Temporal thresholds under nonlinear pooling were minimally changed when increasing or decreasing the thermal activation rate (Fig. 7, C and D). However, temporal thresholds could be improved by decreasing single-photon response variability; reducing continuous noise only improved temporal sensitivity for small pools of rods (≤100). Increasing single-photon response variability and continuous noise both increased temporal thresholds, thereby diminishing the temporal resolution of rod vision. The dependence on increases but not decreases in continuous noise reinforces the idea that it is closely matched to the other noise sources when an optimal nonlinear readout is used. As is the case for signals from individual rods, signals from pools of rods permitted recovery of temporal information much finer than the duration of the response itself, or the 200–300 ms integration times often assumed for rod vision (see discussion).
DISCUSSION
Past work comparing rod noise with behavioral sensitivity suggests that noise due to the thermal isomerization of rhodopsin limits behavioral thresholds for dim flash detection (reviewed by Donner 1992; Field et al. 2005; Nelson 2016). If true, the neural circuits that read out rod signals must operate effectively noiselessly, a considerable constraint. The strength of this inference, however, is limited by at least three issues: 1) experimental uncertainty in the rate of thermal isomerization of rhodopsin in primate rods; 2) lack of consideration of the importance of the other known sources of phototransduction noise; and, 3) a focus on the ability to detect dim lights with little consideration of sensitivity to other aspects of vision (e.g., timing). We consider our work in the context of each of these issues below.
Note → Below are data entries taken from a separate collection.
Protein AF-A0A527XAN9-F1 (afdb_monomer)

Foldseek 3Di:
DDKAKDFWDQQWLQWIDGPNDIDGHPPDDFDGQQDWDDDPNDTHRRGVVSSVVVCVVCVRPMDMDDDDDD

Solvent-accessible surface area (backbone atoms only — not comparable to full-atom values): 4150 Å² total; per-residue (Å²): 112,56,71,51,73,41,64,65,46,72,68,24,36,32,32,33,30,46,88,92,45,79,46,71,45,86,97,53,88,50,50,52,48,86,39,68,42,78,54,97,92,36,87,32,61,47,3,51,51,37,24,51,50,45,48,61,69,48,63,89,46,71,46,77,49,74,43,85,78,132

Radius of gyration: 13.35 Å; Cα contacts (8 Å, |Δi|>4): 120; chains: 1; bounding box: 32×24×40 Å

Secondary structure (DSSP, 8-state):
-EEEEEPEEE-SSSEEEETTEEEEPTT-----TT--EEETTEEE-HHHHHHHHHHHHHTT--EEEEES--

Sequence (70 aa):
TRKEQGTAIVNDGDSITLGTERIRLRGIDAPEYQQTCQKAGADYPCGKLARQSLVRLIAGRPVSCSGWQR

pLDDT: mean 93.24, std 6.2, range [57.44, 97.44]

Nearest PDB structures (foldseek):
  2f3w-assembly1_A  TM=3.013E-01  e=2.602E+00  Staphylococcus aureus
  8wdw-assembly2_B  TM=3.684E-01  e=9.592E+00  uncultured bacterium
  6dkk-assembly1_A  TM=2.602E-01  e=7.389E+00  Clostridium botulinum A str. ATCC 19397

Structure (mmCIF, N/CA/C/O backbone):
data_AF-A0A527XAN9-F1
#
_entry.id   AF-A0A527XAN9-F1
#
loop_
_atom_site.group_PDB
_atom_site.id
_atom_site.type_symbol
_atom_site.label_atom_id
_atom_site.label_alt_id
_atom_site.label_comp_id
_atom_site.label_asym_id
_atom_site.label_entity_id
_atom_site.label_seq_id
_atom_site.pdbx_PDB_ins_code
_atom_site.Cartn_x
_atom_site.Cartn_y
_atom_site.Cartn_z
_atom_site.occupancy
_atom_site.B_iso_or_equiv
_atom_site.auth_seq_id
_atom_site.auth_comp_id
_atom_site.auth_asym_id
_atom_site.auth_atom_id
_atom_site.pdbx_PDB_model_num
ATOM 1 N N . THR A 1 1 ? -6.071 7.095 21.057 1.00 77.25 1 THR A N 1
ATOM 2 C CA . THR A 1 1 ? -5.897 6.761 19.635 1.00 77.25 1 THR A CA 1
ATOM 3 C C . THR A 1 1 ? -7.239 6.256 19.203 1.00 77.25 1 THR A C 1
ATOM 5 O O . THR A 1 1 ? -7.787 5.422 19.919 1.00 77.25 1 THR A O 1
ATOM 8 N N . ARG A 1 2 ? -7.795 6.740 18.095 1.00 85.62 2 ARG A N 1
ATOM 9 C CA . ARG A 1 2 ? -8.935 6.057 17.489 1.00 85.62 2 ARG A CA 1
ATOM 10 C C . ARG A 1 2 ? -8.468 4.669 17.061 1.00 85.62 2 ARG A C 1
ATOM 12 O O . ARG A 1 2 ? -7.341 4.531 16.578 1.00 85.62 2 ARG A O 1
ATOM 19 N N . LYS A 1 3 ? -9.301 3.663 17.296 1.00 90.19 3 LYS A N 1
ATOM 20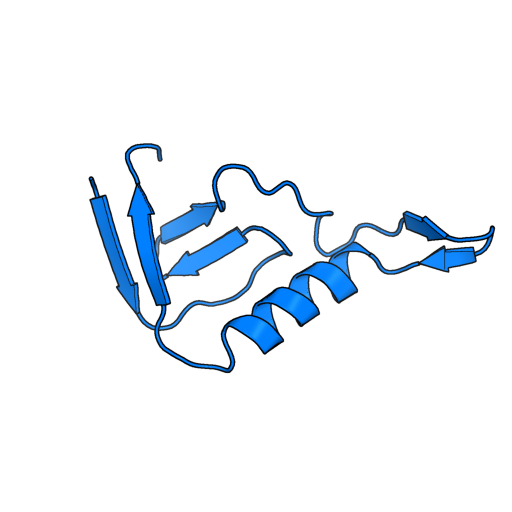 C CA . LYS A 1 3 ? -9.070 2.292 16.853 1.00 90.19 3 LYS A CA 1
ATOM 21 C C . LYS A 1 3 ? -10.253 1.863 16.007 1.00 90.19 3 LYS A C 1
ATOM 23 O O . LYS A 1 3 ? -11.385 2.077 16.416 1.00 90.19 3 LYS A O 1
ATOM 28 N N . GLU A 1 4 ? -9.962 1.269 14.863 1.00 90.44 4 GLU A N 1
ATOM 29 C CA . GLU A 1 4 ? -10.952 0.711 13.945 1.00 90.44 4 GLU A CA 1
ATOM 30 C C . GLU A 1 4 ? -10.515 -0.704 13.581 1.00 90.44 4 GLU A C 1
ATOM 32 O O . GLU A 1 4 ? -9.316 -0.983 13.483 1.00 90.44 4 GLU A O 1
ATOM 37 N N . GLN A 1 5 ? -11.465 -1.618 13.416 1.00 93.44 5 GLN A N 1
ATOM 38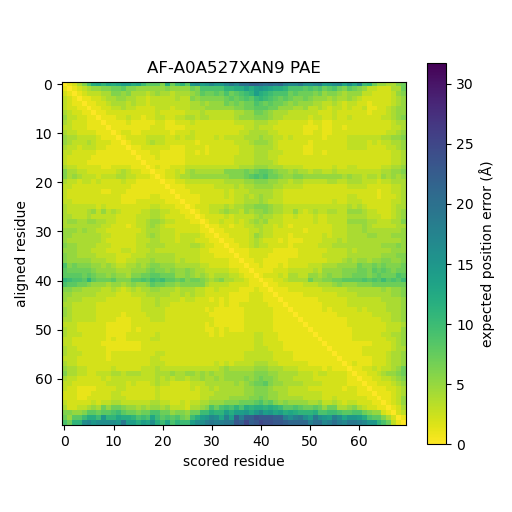 C CA . GLN A 1 5 ? -11.165 -2.998 13.055 1.00 93.44 5 GLN A CA 1
ATOM 39 C C . GLN A 1 5 ? -12.258 -3.570 12.164 1.00 93.44 5 GLN A C 1
ATOM 41 O O . GLN A 1 5 ? -13.440 -3.320 12.379 1.00 93.44 5 GLN A O 1
ATOM 46 N N . GLY A 1 6 ? -11.859 -4.366 11.177 1.00 94.19 6 GLY A N 1
ATOM 47 C CA . GLY A 1 6 ? -12.801 -5.068 10.319 1.00 94.19 6 GLY A CA 1
ATOM 48 C C . GLY A 1 6 ? -12.180 -5.526 9.012 1.00 94.19 6 GLY A C 1
ATOM 49 O O . GLY A 1 6 ? -10.959 -5.523 8.835 1.00 94.19 6 GLY A O 1
ATOM 50 N N . THR A 1 7 ? -13.045 -5.928 8.087 1.00 94.75 7 THR A N 1
ATOM 51 C CA . THR A 1 7 ? -12.647 -6.257 6.720 1.00 94.75 7 THR A CA 1
ATOM 52 C C . THR A 1 7 ? -12.309 -4.973 5.974 1.00 94.75 7 THR A C 1
ATOM 54 O O . THR A 1 7 ? -13.152 -4.087 5.838 1.00 94.75 7 THR A O 1
ATOM 57 N N . ALA A 1 8 ? -11.077 -4.883 5.483 1.00 95.44 8 ALA A N 1
ATOM 58 C CA . ALA A 1 8 ? -10.635 -3.758 4.677 1.00 95.44 8 ALA A CA 1
ATOM 59 C C . ALA A 1 8 ? -10.919 -3.982 3.192 1.00 95.44 8 ALA A C 1
ATOM 61 O O . ALA A 1 8 ? -10.598 -5.031 2.629 1.00 95.44 8 ALA A O 1
ATOM 62 N N . ILE A 1 9 ? -11.440 -2.947 2.545 1.00 95.94 9 ILE A N 1
ATOM 63 C CA . ILE A 1 9 ? -11.405 -2.797 1.095 1.00 95.94 9 ILE A CA 1
ATOM 64 C C . ILE A 1 9 ? -10.120 -2.042 0.759 1.00 95.94 9 ILE A C 1
ATOM 66 O O . ILE A 1 9 ? -9.834 -1.008 1.353 1.00 95.94 9 ILE A O 1
ATOM 70 N N . VAL A 1 10 ? -9.317 -2.577 -0.160 1.00 96.19 10 VAL A N 1
ATOM 71 C CA . VAL A 1 10 ? -8.067 -1.930 -0.581 1.00 96.19 10 VAL A CA 1
ATOM 72 C C . VAL A 1 10 ? -8.335 -1.026 -1.771 1.00 96.19 10 VAL A C 1
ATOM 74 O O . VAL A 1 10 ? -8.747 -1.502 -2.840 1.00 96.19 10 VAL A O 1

Thermal Isomerization Rate Lower Than Previously Estimated
Dark-adapted human observers in behavioral detection tasks occasionally report the presence of a flash when no light is delivered. The rate of these false-positive responses suggests an internal noise limiting absolute sensitivity equivalent to ~0.01 photonlike events · s−1 · rod−1 (Barlow 1956; Koenig and Hofer 2011; Sakitt 1972). These estimates of the noise limiting behavioral sensitivity are close to the estimate of 0.012 events/s, based on the measured rhodopsin thermal isomerization rate of 0.006 events/s from primate rods with a 2× correction for the ~2× larger volume of human rods (Baylor et al. 1984; Nelson 2016). However, behavioral and physiological estimates are subject to considerable uncertainty (Field et al. 2005; Koenig and Hofer 2011; Nelson 2016). For example, the 95% confidence interval for the rate of photonlike noise events is 0.0027 to 0.01 events/s in monkey rods. Thus, a conservative conclusion is that noise from thermal isomerization is within a factor of 2–3 of the noise that is limiting behavioral sensitivity.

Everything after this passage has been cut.